Have you seen the Tin Can API? Interesting emerging standard in that direction.
John Whitmer says
Here’s a link to my dissertation study referenced above: http://johnwhitmer.net/dissertation-study/
And the Tin Can API: http://tincanapi.com/
Zack Dergen says
The problem with those assumptions, Michael, is that this post is being shared far as wide (as you might know if you get link notifications, though perhaps all the Facebook shares are hidden to you). Many of the people sharing it are anti-MOOC advocates (e.g., Siva Vaidhyanathan) promoting your post as anti-MOOC . This is not itself your fault, of course, but we surely bear some responsibility for contextualizing our work when it is presented in a medium (blogging) so commonly understood as consisting of a series of more or less standalone elements.
Michael Feldstein says
John, that’s an interesting result, but what it tells us is mainly that there is a correlation between students who tend to be active in class and students that tend to pass the class. This is valuable information if you’re trying to build an early warning system but not much use if you’re trying to develop a “new pedagogy,” where you find teaching methods that lead to higher comprehension, retention (as in memory, not as in staying in school), near and far transfer, etc.

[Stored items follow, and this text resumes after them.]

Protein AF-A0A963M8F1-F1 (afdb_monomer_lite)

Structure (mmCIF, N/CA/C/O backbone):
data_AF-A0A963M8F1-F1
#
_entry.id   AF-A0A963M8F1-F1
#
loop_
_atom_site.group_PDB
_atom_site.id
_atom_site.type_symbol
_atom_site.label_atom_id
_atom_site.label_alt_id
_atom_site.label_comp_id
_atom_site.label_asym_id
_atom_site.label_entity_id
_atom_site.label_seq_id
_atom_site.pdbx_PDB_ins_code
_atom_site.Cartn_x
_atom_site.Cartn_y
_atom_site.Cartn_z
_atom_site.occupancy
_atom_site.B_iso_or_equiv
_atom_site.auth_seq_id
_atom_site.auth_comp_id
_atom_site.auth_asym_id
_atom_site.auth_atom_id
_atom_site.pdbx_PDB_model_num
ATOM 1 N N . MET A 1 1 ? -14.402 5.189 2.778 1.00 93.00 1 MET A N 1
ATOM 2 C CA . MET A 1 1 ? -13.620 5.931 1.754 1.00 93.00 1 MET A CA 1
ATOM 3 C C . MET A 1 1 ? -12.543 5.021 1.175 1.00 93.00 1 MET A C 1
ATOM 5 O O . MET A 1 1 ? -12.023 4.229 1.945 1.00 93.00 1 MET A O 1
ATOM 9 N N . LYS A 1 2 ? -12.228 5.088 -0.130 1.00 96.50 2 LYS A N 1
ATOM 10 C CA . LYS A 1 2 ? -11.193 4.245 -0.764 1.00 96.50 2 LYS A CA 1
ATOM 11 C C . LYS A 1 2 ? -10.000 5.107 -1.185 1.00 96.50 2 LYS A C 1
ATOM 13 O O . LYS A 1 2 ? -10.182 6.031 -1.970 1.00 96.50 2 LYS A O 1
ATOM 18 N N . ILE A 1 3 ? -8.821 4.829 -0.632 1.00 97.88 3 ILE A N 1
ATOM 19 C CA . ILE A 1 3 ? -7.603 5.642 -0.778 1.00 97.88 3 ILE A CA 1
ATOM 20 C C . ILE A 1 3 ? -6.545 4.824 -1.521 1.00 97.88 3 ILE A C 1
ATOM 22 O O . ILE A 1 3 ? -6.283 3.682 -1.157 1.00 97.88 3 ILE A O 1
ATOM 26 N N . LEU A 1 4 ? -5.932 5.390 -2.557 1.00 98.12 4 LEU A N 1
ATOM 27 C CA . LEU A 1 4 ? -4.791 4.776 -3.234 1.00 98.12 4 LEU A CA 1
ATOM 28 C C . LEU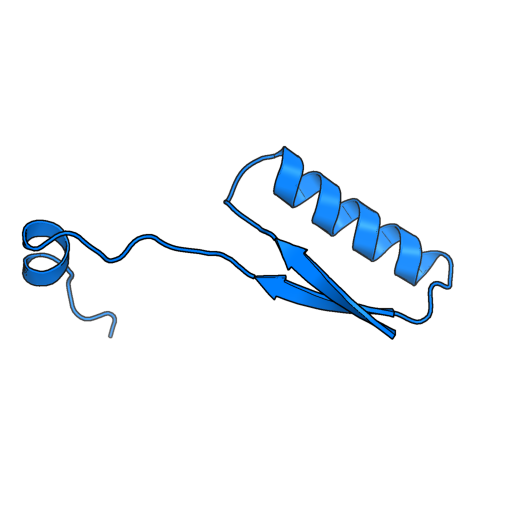 A 1 4 ? -3.507 5.114 -2.468 1.00 98.12 4 LEU A C 1
ATOM 30 O O . LEU A 1 4 ? -3.261 6.277 -2.159 1.00 98.12 4 LEU A O 1
ATOM 34 N N . LEU A 1 5 ? -2.712 4.093 -2.158 1.00 97.94 5 LEU A N 1
ATOM 35 C CA . LEU A 1 5 ? -1.472 4.199 -1.401 1.00 97.94 5 LEU A CA 1
ATOM 36 C C . LEU A 1 5 ? -0.321 3.594 -2.225 1.00 97.94 5 LEU A C 1
ATOM 38 O O . LEU A 1 5 ? -0.300 2.377 -2.428 1.00 97.94 5 LEU A O 1
ATOM 42 N N . PRO A 1 6 ? 0.608 4.416 -2.740 1.00 97.75 6 PRO A N 1
ATOM 43 C CA . PRO A 1 6 ? 1.737 3.923 -3.516 1.00 97.75 6 PRO A CA 1
ATOM 44 C C . PRO A 1 6 ? 2.747 3.179 -2.637 1.00 97.75 6 PRO A C 1
ATOM 46 O O . PRO A 1 6 ? 3.006 3.578 -1.500 1.00 97.75 6 PRO A O 1
ATOM 49 N N . VAL A 1 7 ? 3.329 2.111 -3.180 1.00 98.06 7 VAL A N 1
ATOM 50 C CA . VAL A 1 7 ? 4.407 1.333 -2.565 1.00 98.06 7 VAL A CA 1
ATOM 51 C C . VAL A 1 7 ? 5.494 1.040 -3.596 1.00 98.06 7 VAL A C 1
ATOM 53 O O . VAL A 1 7 ? 5.185 0.723 -4.739 1.00 98.06 7 VAL A O 1
ATOM 56 N N . ASP A 1 8 ? 6.757 1.144 -3.189 1.00 96.00 8 ASP A N 1
ATOM 57 C CA . ASP A 1 8 ? 7.933 0.995 -4.064 1.00 96.00 8 ASP A CA 1
ATOM 58 C C . ASP A 1 8 ? 9.067 0.166 -3.422 1.00 96.00 8 ASP A C 1
ATOM 60 O O . ASP A 1 8 ? 10.173 0.095 -3.950 1.00 96.00 8 ASP A O 1
ATOM 64 N N . GLY A 1 9 ? 8.806 -0.464 -2.271 1.00 95.00 9 GLY A N 1
ATOM 65 C CA . GLY A 1 9 ? 9.800 -1.231 -1.510 1.00 95.00 9 GLY A CA 1
ATOM 66 C C . GLY A 1 9 ? 10.705 -0.389 -0.603 1.00 95.00 9 GLY A C 1
ATOM 67 O O . GLY A 1 9 ? 11.521 -0.957 0.118 1.00 95.00 9 GLY A O 1
ATOM 68 N N . SER A 1 10 ? 10.557 0.939 -0.589 1.00 97.75 10 SER A N 1
ATOM 69 C CA . SER A 1 10 ? 11.298 1.807 0.328 1.00 97.75 10 SER A CA 1
ATOM 70 C C . SER A 1 10 ? 10.766 1.744 1.766 1.00 97.75 10 SER A C 1
ATOM 72 O O . SER A 1 10 ? 9.584 1.487 2.022 1.00 97.75 10 SER A O 1
ATOM 74 N N . GLU A 1 11 ? 11.623 2.090 2.730 1.00 98.50 11 GLU A N 1
ATOM 75 C CA . GLU A 1 11 ? 11.217 2.270 4.132 1.00 98.50 11 GLU A CA 1
ATOM 76 C C . GLU A 1 11 ? 10.145 3.360 4.294 1.00 98.50 11 GLU A C 1
ATOM 78 O O . GLU A 1 11 ? 9.267 3.256 5.150 1.00 98.50 11 GLU A O 1
ATOM 83 N N . ALA A 1 12 ? 10.169 4.390 3.441 1.00 98.25 12 ALA A N 1
ATOM 84 C CA . ALA A 1 12 ? 9.166 5.449 3.445 1.00 98.25 12 ALA A CA 1
ATOM 85 C C . ALA A 1 12 ? 7.780 4.916 3.047 1.00 98.25 12 ALA A C 1
ATOM 87 O O . ALA A 1 12 ? 6.789 5.214 3.720 1.00 98.25 12 ALA A O 1
ATOM 88 N N . ALA A 1 13 ? 7.709 4.079 2.008 1.00 98.12 13 ALA A N 1
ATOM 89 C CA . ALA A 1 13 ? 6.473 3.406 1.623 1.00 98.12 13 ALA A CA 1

Zack, I’m sorry, but I don’t feel terribly responsible for the fact that somebody on the internet may be misinterpreting something that I wrote. Having reread my post several times now, I do not think that I was careless in my use of language or humor. I am skeptical of the usefulness of big data in MOOCs as they are currently designed. If somebody wants to use my position as an argument against all things MOOCish, there’s nothing I can do about that. I’m trying to move a conversation forward. I’m not going to give up on long discussions that engage people who have already thought about this stuff just because somebody out there isn’t going to bother looking at larger the context.
Donna Valente says
Before I saw all these posts, I personally Cracked up at ” hadoop thingamabob back end that’s tied to a flux capacitor, an oscillating overthruster, and a machine that goes “ping!” I got the humor as well as the context of how videos are the new hotness! great article!